A line below contains "ATOM 301 N N", and a later one contains "ATOM 310 N N". Repeat both, with every line between them, exactly.

[Records from a data collection]
==*==
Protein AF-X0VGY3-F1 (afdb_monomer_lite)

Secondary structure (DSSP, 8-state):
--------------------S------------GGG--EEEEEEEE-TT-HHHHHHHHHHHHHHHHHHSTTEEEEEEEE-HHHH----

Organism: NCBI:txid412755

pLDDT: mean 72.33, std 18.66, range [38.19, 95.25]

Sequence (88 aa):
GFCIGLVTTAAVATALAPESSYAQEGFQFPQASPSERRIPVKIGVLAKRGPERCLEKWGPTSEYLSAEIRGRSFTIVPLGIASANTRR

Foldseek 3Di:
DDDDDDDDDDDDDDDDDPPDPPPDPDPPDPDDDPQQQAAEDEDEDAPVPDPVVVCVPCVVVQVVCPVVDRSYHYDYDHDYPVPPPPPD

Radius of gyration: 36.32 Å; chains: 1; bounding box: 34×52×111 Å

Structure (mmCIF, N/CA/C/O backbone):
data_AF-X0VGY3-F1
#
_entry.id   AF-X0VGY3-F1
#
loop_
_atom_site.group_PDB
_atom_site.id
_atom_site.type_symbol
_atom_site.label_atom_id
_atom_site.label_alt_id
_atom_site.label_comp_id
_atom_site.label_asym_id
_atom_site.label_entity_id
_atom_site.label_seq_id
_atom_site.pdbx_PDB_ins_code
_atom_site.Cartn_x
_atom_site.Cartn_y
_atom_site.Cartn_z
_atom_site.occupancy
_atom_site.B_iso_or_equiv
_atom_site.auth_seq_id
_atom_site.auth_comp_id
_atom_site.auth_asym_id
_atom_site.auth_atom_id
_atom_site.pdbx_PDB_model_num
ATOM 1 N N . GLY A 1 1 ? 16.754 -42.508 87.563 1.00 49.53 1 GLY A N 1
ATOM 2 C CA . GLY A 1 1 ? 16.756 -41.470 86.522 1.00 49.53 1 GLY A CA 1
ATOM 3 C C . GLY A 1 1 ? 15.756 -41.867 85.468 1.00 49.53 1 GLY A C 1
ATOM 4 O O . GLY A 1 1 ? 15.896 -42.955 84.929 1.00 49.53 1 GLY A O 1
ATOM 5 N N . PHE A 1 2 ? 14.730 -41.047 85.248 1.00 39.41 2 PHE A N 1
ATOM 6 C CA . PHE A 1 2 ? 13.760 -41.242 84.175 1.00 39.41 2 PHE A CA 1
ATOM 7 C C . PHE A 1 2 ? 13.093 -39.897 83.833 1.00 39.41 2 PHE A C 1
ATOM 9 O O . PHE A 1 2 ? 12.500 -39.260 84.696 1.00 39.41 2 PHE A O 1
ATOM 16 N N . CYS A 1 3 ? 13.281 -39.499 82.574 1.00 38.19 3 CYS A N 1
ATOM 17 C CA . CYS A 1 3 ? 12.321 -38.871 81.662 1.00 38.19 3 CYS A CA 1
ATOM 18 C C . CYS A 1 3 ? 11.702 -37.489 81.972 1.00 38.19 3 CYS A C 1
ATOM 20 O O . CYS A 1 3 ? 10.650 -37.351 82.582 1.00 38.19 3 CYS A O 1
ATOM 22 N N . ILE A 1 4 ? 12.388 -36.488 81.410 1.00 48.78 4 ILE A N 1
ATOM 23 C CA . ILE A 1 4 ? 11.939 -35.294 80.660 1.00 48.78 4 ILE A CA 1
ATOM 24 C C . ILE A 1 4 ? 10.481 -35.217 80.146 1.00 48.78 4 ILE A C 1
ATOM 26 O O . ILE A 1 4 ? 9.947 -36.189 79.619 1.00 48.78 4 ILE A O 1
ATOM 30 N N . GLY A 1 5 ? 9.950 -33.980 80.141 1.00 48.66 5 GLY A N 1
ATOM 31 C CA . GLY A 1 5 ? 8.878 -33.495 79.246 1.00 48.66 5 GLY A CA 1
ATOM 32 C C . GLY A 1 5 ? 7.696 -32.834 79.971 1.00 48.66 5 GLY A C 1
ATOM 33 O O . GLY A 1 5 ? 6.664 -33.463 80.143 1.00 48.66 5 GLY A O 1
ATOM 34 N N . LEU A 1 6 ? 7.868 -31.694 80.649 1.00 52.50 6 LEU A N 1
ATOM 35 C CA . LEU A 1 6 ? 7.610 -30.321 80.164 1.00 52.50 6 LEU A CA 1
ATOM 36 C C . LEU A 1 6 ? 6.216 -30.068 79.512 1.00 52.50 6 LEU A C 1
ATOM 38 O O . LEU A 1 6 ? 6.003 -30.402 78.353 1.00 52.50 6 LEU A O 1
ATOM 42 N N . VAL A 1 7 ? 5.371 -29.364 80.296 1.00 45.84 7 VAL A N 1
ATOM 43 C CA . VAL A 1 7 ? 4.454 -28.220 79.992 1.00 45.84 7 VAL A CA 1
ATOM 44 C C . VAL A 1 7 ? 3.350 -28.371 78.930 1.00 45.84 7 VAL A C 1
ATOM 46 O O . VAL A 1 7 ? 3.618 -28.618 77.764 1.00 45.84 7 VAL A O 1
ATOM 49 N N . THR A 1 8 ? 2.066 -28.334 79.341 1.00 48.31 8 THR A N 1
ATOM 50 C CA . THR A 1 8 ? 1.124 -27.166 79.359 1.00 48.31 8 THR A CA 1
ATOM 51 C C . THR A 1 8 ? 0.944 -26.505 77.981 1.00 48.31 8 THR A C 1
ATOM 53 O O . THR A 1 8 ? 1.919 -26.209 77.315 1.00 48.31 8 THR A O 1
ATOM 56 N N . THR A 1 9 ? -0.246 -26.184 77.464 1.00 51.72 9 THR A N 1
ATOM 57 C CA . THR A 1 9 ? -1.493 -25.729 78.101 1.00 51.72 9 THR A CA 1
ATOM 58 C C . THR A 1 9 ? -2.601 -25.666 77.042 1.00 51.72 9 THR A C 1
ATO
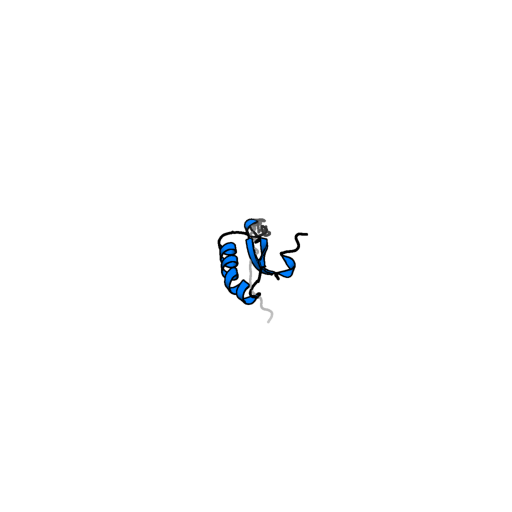M 60 O O . THR A 1 9 ? -2.319 -25.392 75.883 1.00 51.72 9 THR A O 1
ATOM 63 N N . ALA A 1 10 ? -3.842 -25.836 77.502 1.00 51.41 10 ALA A N 1
ATOM 64 C CA . ALA A 1 10 ? -5.075 -25.176 77.058 1.00 51.41 10 ALA A CA 1
ATOM 65 C C . ALA A 1 10 ? -5.380 -25.054 75.549 1.00 51.41 10 ALA A C 1
ATOM 67 O O . ALA A 1 10 ? -4.884 -24.185 74.837 1.00 51.41 10 ALA A O 1
ATOM 68 N N . ALA A 1 11 ? -6.373 -25.842 75.134 1.00 50.38 11 ALA A N 1
ATOM 69 C CA . ALA A 1 11 ? -7.231 -25.529 74.003 1.00 50.38 11 ALA A CA 1
ATOM 70 C C . ALA A 1 11 ? -7.970 -24.201 74.254 1.00 50.38 11 ALA A C 1
ATOM 72 O O . ALA A 1 11 ? -8.719 -24.081 75.224 1.00 50.38 11 ALA A O 1
ATOM 73 N N . VAL A 1 12 ? -7.789 -23.224 73.365 1.00 50.34 12 VAL A N 1
ATOM 74 C CA . VAL A 1 12 ? -8.671 -22.058 73.251 1.00 50.34 12 VAL A CA 1
ATOM 75 C C . VAL A 1 12 ? -9.255 -22.058 71.849 1.00 50.34 12 VAL A C 1
ATOM 77 O O . VAL A 1 12 ? -8.545 -21.976 70.848 1.00 50.34 12 VAL A O 1
ATOM 80 N N . ALA A 1 13 ? -10.574 -22.204 71.819 1.00 49.28 13 ALA A N 1
ATOM 81 C CA . ALA A 1 13 ? -11.406 -22.049 70.648 1.00 49.28 13 ALA A CA 1
ATOM 82 C C . ALA A 1 13 ? -11.417 -20.585 70.198 1.00 49.28 13 ALA A C 1
ATOM 84 O O . ALA A 1 13 ? -11.694 -19.699 71.002 1.00 49.28 13 ALA A O 1
ATOM 85 N N . THR A 1 14 ? -11.228 -20.361 68.901 1.00 54.66 14 THR A N 1
ATOM 86 C CA . THR A 1 14 ? -11.669 -19.135 68.239 1.00 54.66 14 THR A CA 1
ATOM 87 C C . THR A 1 14 ? -12.411 -19.535 66.975 1.00 54.66 14 THR A C 1
ATOM 89 O O . THR A 1 14 ? -11.821 -19.864 65.949 1.00 54.66 14 THR A O 1
ATOM 92 N N . ALA A 1 15 ? 
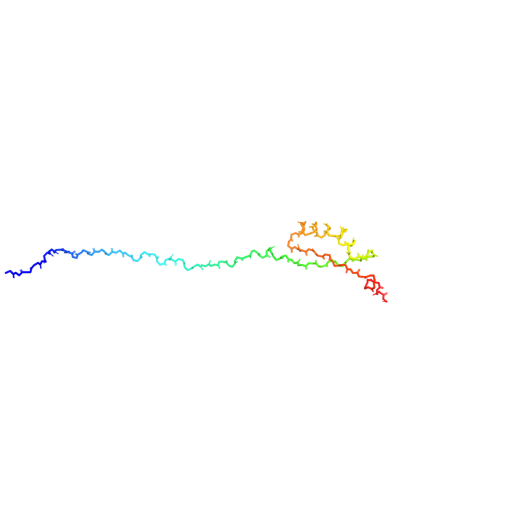-13.737 -19.544 67.099 1.00 52.12 15 ALA A N 1
ATOM 93 C CA . ALA A 1 15 ? -14.650 -19.436 65.981 1.00 52.12 15 ALA A CA 1
ATOM 94 C C . ALA A 1 15 ? -14.432 -18.073 65.312 1.00 52.12 15 ALA A C 1
ATOM 96 O O . ALA A 1 15 ? -14.600 -17.038 65.956 1.00 52.12 15 ALA A O 1
ATOM 97 N N . LEU A 1 16 ? -14.080 -18.077 64.030 1.00 59.44 16 LEU A N 1
ATOM 98 C CA . LEU A 1 16 ? -14.216 -16.921 63.152 1.00 59.44 16 LEU A CA 1
ATOM 99 C C . LEU A 1 16 ? -14.957 -17.384 61.900 1.00 59.44 16 LEU A C 1
ATOM 101 O O . LEU A 1 16 ? -14.696 -18.460 61.364 1.00 59.44 16 LEU A O 1
ATOM 105 N N . ALA A 1 17 ? -15.964 -16.593 61.549 1.00 56.25 17 ALA A N 1
ATOM 106 C CA . ALA A 1 17 ? -16.942 -16.808 60.497 1.00 56.25 17 ALA A CA 1
ATOM 107 C C . ALA A 1 17 ? -16.301 -17.128 59.132 1.00 56.25 17 ALA A C 1
ATOM 109 O O . ALA A 1 17 ? -15.156 -16.739 58.893 1.00 56.25 17 ALA A O 1
ATOM 110 N N . PRO A 1 18 ? -17.031 -17.777 58.202 1.00 51.59 18 PRO A N 1
ATOM 111 C CA . PRO A 1 18 ? -16.623 -17.779 56.808 1.00 51.59 18 PRO A CA 1
ATOM 112 C C . PRO A 1 18 ? -16.656 -16.333 56.302 1.00 51.59 18 PRO A C 1
ATOM 114 O O . PRO A 1 18 ? -17.714 -15.779 56.001 1.00 51.59 18 PRO A O 1
ATOM 117 N N . GLU A 1 19 ? -15.481 -15.712 56.255 1.00 56.97 19 GLU A N 1
ATOM 118 C CA . GLU A 1 19 ? -15.243 -14.472 55.536 1.00 56.97 19 GLU A CA 1
ATOM 119 C C . GLU A 1 19 ? -15.635 -14.725 54.082 1.00 56.97 19 GLU A C 1
ATOM 121 O O . GLU A 1 19 ? -14.957 -15.440 53.350 1.00 56.97 19 GLU A O 1
ATOM 126 N N . SER A 1 20 ? -16.778 -14.160 53.703 1.00 48.41 20 SER A N 1
ATOM 127 C CA . SER A 1 20 ? -17.036 -13.672 52.357 1.00 48.41 20 SER A CA 1
ATOM 128 C C . SER A 1 20 ? -16.652 -14.649 51.237 1.00 48.41 20 SER A C 1
ATOM 130 O O . SER A 1 20 ? -15.592 -14.551 50.617 1.00 48.41 20 SER A O 1
ATOM 132 N N . SER A 1 21 ? -17.577 -15.549 50.890 1.00 55.28 21 SER A N 1
ATOM 133 C CA . SER A 1 21 ? -17.569 -16.261 49.603 1.00 55.28 21 SER A CA 1
ATOM 134 C C . SER A 1 21 ? -17.942 -15.301 48.458 1.00 55.28 21 SER A C 1
ATOM 136 O O . SER A 1 21 ? -18.905 -15.486 47.726 1.00 55.28 21 SER A O 1
ATOM 138 N N . TYR A 1 22 ? -17.176 -14.221 48.342 1.00 59.12 22 TYR A N 1
ATOM 139 C CA . TYR A 1 22 ? -17.122 -13.332 47.189 1.00 59.12 22 TYR A CA 1
ATOM 140 C C . TYR A 1 22 ? -15.653 -13.152 46.787 1.00 59.12 22 TYR A C 1
ATOM 142 O O . TYR A 1 22 ? -15.205 -12.060 46.444 1.00 59.12 22 TYR A O 1
ATOM 150 N N . ALA A 1 23 ? -14.871 -14.232 46.857 1.00 55.19 23 ALA A N 1
ATOM 151 C CA . ALA A 1 23 ? -13.587 -14.291 46.184 1.00 55.19 23 ALA A CA 1
ATOM 152 C C . ALA A 1 23 ? -13.870 -14.493 44.694 1.00 55.19 23 ALA A C 1
ATOM 154 O O . ALA A 1 23 ? -14.326 -15.542 44.250 1.00 55.19 23 ALA A O 1
ATOM 155 N N . GLN A 1 24 ? -13.683 -13.396 43.980 1.00 59.62 24 GLN A N 1
ATOM 156 C CA . GLN A 1 24 ? -13.918 -13.174 42.568 1.00 59.62 24 GLN A CA 1
ATOM 157 C C . GLN A 1 24 ? -13.381 -14.317 41.697 1.00 59.62 24 GLN A C 1
ATOM 159 O O . GLN A 1 24 ? -12.190 -14.372 41.393 1.00 59.62 24 GLN A O 1
ATOM 164 N N . GLU A 1 25 ? -14.268 -15.185 41.214 1.00 56.25 25 GLU A N 1
ATOM 165 C CA . GLU A 1 25 ? -13.992 -15.875 39.961 1.00 56.25 25 GLU A CA 1
ATOM 166 C C . GLU A 1 25 ? -14.051 -14.808 38.872 1.00 56.25 25 GLU A C 1
ATOM 168 O O . GLU A 1 25 ? -15.097 -14.213 38.606 1.00 56.25 25 GLU A O 1
ATOM 173 N N . GLY A 1 26 ? -12.876 -14.464 38.349 1.00 54.62 26 GLY A N 1
ATOM 174 C CA . GLY A 1 26 ? -12.685 -13.372 37.412 1.00 54.62 26 GLY A CA 1
ATOM 175 C C . GLY A 1 26 ? -13.643 -13.473 36.233 1.00 54.62 26 GLY A C 1
ATOM 176 O O . GLY A 1 26 ? -13.439 -14.258 35.308 1.00 54.62 26 GLY A O 1
ATOM 177 N N . PHE A 1 27 ? -14.665 -12.620 36.235 1.00 61.00 27 PHE A N 1
ATOM 178 C CA . PHE A 1 27 ? -15.431 -12.322 35.040 1.00 61.00 27 PHE A CA 1
ATOM 179 C C . PHE A 1 27 ? -14.546 -11.469 34.131 1.00 61.00 27 PHE A C 1
ATOM 181 O O . PHE A 1 27 ? -14.533 -10.238 34.191 1.00 61.00 27 PHE A O 1
ATOM 188 N N . GLN A 1 28 ? -13.743 -12.148 33.317 1.00 61.16 28 GLN A N 1
ATOM 189 C CA . GLN A 1 28 ? -12.983 -11.512 32.258 1.00 61.16 28 GLN A CA 1
ATOM 190 C C . GLN A 1 28 ? -13.981 -11.017 31.208 1.00 61.16 28 GLN A C 1
ATOM 192 O O . GLN A 1 28 ? -14.444 -11.780 30.360 1.00 61.16 28 GLN A O 1
ATOM 197 N N . PHE A 1 29 ? -14.317 -9.727 31.249 1.00 57.78 29 PHE A N 1
ATOM 198 C CA . PHE A 1 29 ? -14.977 -9.073 30.124 1.00 57.78 29 PHE A CA 1
ATOM 199 C C . PHE A 1 29 ? -14.102 -9.293 28.881 1.00 57.78 29 PHE A C 1
ATOM 201 O O . PHE A 1 29 ? -12.915 -8.951 28.945 1.00 57.78 29 PHE A O 1
ATOM 208 N N . PRO A 1 30 ? -14.615 -9.856 27.769 1.00 59.78 30 PRO A N 1
ATOM 209 C CA . PRO A 1 30 ? -13.825 -9.987 26.557 1.00 59.78 30 PRO A CA 1
ATOM 210 C C . PRO A 1 30 ? -13.373 -8.593 26.115 1.00 59.78 30 PRO A C 1
ATOM 212 O O . PRO A 1 30 ? -14.158 -7.752 25.679 1.00 59.78 30 PRO A O 1
ATOM 215 N N . GLN A 1 31 ? -12.080 -8.351 26.309 1.00 62.22 31 GLN A N 1
ATOM 216 C CA . GLN A 1 31 ? -11.380 -7.138 25.936 1.00 62.22 31 GLN A CA 1
ATOM 217 C C . GLN A 1 31 ? -11.259 -7.102 24.413 1.00 62.22 31 GLN A C 1
ATOM 219 O O . GLN A 1 31 ? -10.455 -7.822 23.831 1.00 62.22 31 GLN A O 1
ATOM 224 N N . ALA A 1 32 ? -12.084 -6.278 23.781 1.00 62.53 32 ALA A N 1
ATOM 225 C CA . ALA A 1 32 ? -11.744 -5.449 22.629 1.00 62.53 32 ALA A CA 1
ATOM 226 C C . ALA A 1 32 ? -12.991 -4.640 22.289 1.00 62.53 32 ALA A C 1
ATOM 228 O O . ALA A 1 32 ? -14.064 -5.197 22.037 1.00 62.53 32 ALA A O 1
ATOM 229 N N . SER A 1 33 ? -12.854 -3.319 22.268 1.00 57.72 33 SER A N 1
ATOM 230 C CA . SER A 1 33 ? -13.901 -2.470 21.723 1.00 57.72 33 SER A CA 1
ATOM 231 C C . SER A 1 33 ? -14.164 -2.897 20.262 1.00 57.72 33 SER A C 1
ATOM 233 O O . SER A 1 33 ? -13.213 -3.119 19.503 1.00 57.72 33 SER A O 1
ATOM 235 N N . PRO A 1 34 ? -15.422 -3.026 19.800 1.00 61.22 34 PRO A N 1
ATOM 236 C CA . PRO A 1 34 ? -15.704 -3.367 18.401 1.00 61.22 34 PRO A CA 1
ATOM 237 C C . PRO A 1 34 ? -15.181 -2.302 17.414 1.00 61.22 34 PRO A C 1
ATOM 239 O O . PRO A 1 34 ? -15.158 -2.538 16.206 1.00 61.22 34 PRO A O 1
ATOM 242 N N . SER A 1 35 ? -14.728 -1.150 17.923 1.00 57.84 35 SER A N 1
ATOM 243 C CA . SER A 1 35 ? -14.123 -0.040 17.186 1.00 57.84 35 SER A CA 1
ATOM 244 C C . SER A 1 35 ? -12.689 -0.272 16.687 1.00 57.84 35 SER A C 1
ATOM 246 O O . SER A 1 35 ? -12.226 0.516 15.865 1.00 57.84 35 SER A O 1
ATOM 248 N N . GLU A 1 36 ? -11.989 -1.335 17.100 1.00 60.56 36 GLU A N 1
ATOM 249 C CA . GLU A 1 36 ? -10.583 -1.570 16.702 1.00 60.56 36 GLU A CA 1
ATOM 250 C C . GLU A 1 36 ? -10.369 -2.558 15.553 1.00 60.56 36 GLU A C 1
ATOM 252 O O . GLU A 1 36 ? -9.232 -2.83
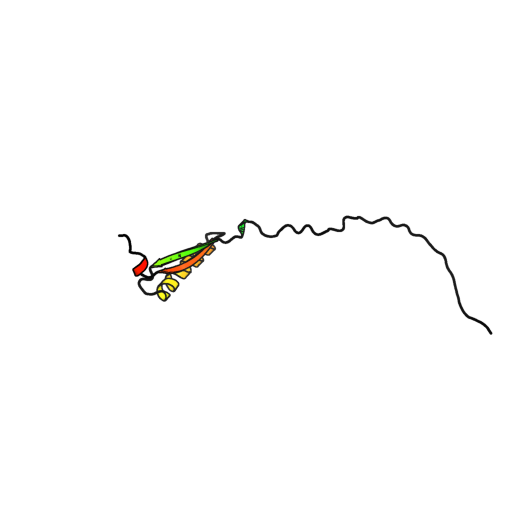1 15.163 1.00 60.56 36 GLU A O 1
ATOM 257 N N . ARG A 1 37 ? -11.440 -3.039 14.912 1.00 69.06 37 ARG A N 1
ATOM 258 C CA . ARG A 1 37 ? -11.293 -3.803 13.668 1.00 69.06 37 ARG A CA 1
ATOM 259 C C . ARG A 1 37 ? -10.933 -2.872 12.512 1.00 69.06 37 ARG A C 1
ATOM 261 O O . ARG A 1 37 ? -11.808 -2.365 11.816 1.00 69.06 37 ARG A O 1
ATOM 268 N N . ARG A 1 38 ? -9.630 -2.661 12.298 1.00 79.69 38 ARG A N 1
ATOM 269 C CA . ARG A 1 38 ? -9.111 -2.003 11.093 1.00 79.69 38 ARG A CA 1
ATOM 270 C C . ARG A 1 38 ? -9.424 -2.868 9.877 1.00 79.69 38 ARG A C 1
ATOM 272 O O . ARG A 1 38 ? -8.877 -3.956 9.734 1.00 79.69 38 ARG A O 1
ATOM 279 N N . ILE A 1 39 ? -10.310 -2.389 9.011 1.00 89.94 39 ILE A N 1
ATOM 280 C CA . ILE A 1 39 ? -10.647 -3.075 7.763 1.00 89.94 39 ILE A CA 1
ATOM 281 C C . ILE A 1 39 ? -9.519 -2.803 6.754 1.00 89.94 39 ILE A C 1
ATOM 283 O O . ILE A 1 39 ? -9.297 -1.633 6.426 1.00 89.94 39 ILE A O 1
ATOM 287 N N . PRO A 1 40 ? -8.811 -3.835 6.256 1.00 90.25 40 PRO A N 1
ATOM 288 C CA . PRO A 1 40 ? -7.783 -3.652 5.243 1.00 90.25 40 PRO A CA 1
ATOM 289 C C . PRO A 1 40 ? -8.415 -3.384 3.875 1.00 90.25 40 PRO A C 1
ATOM 291 O O . PRO A 1 40 ? -9.216 -4.171 3.372 1.00 90.25 40 PRO A O 1
ATOM 294 N N . VAL A 1 41 ? -8.027 -2.275 3.254 1.00 92.12 41 VAL A N 1
ATOM 295 C CA . VAL A 1 41 ? -8.496 -1.808 1.950 1.00 92.12 41 VAL A CA 1
ATOM 296 C C . VAL A 1 41 ? -7.309 -1.740 0.993 1.00 92.12 41 VAL A C 1
ATOM 298 O O . VAL A 1 41 ? -6.303 -1.083 1.258 1.00 92.12 41 VAL A O 1
ATOM 301 N N . LYS A 1 42 ? -7.426 -2.416 -0.151 1.00 92.75 42 LYS A N 1
ATOM 302 C CA . LYS A 1 42 ? -6.412 -2.394 -1.211 1.00 92.75 42 LYS A CA 1
ATOM 303 C C . LYS A 1 42 ? -6.798 -1.360 -2.262 1.00 92.75 42 LYS A C 1
ATOM 305 O O . LYS A 1 42 ? -7.903 -1.414 -2.794 1.00 92.75 42 LYS A O 1
ATOM 310 N N . ILE A 1 43 ? -5.885 -0.450 -2.580 1.00 91.44 43 ILE A N 1
ATOM 311 C CA . ILE A 1 43 ? -6.066 0.556 -3.628 1.00 91.44 43 ILE A CA 1
ATOM 312 C C . ILE A 1 43 ? -5.229 0.135 -4.832 1.00 91.44 43 ILE A C 1
ATOM 314 O O . ILE A 1 43 ? -4.000 0.138 -4.773 1.00 91.44 43 ILE A O 1
ATOM 318 N N . GLY A 1 44 ? -5.897 -0.231 -5.924 1.00 91.00 44 GLY A N 1
ATOM 319 C CA . GLY A 1 44 ? -5.241 -0.522 -7.193 1.00 91.00 44 GLY A CA 1
ATOM 320 C C . GLY A 1 44 ? -4.821 0.767 -7.892 1.00 91.00 44 GLY A C 1
ATOM 321 O O . GLY A 1 44 ? -5.680 1.565 -8.260 1.00 91.00 44 GLY A O 1
ATOM 322 N N . VAL A 1 45 ? -3.519 0.972 -8.094 1.00 90.00 45 VAL A N 1
ATOM 323 C CA . VAL A 1 45 ? -2.992 2.172 -8.759 1.00 90.00 45 VAL A CA 1
ATOM 324 C C . VAL A 1 45 ? -2.267 1.789 -10.036 1.00 90.00 45 VAL A C 1
ATOM 326 O O . VAL A 1 45 ? -1.407 0.914 -10.035 1.00 90.00 45 VAL A O 1
ATOM 329 N N . LEU A 1 46 ? -2.582 2.475 -11.132 1.00 90.00 46 LEU A N 1
ATOM 330 C CA . LEU A 1 46 ? -1.934 2.245 -12.417 1.00 90.00 46 LEU A CA 1
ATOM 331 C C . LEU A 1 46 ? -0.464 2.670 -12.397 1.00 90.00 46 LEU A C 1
==*==
**Answer below:**
ATOM 301 N N . LYS A 1 42 ? -7.426 -2.416 -0.151 1.00 92.75 42 LYS A N 1
ATOM 302 C CA . LYS A 1 42 ? -6.412 -2.394 -1.211 1.00 92.75 42 LYS A CA 1
ATOM 303 C C . LYS A 1 42 ? -6.798 -1.360 -2.262 1.00 92.75 42 LYS A C 1
ATOM 305 O O . LYS A 1 42 ? -7.903 -1.414 -2.794 1.00 92.75 42 LYS A O 1
ATOM 310 N N . ILE A 1 43 ? -5.885 -0.450 -2.580 1.00 91.44 43 ILE A N 1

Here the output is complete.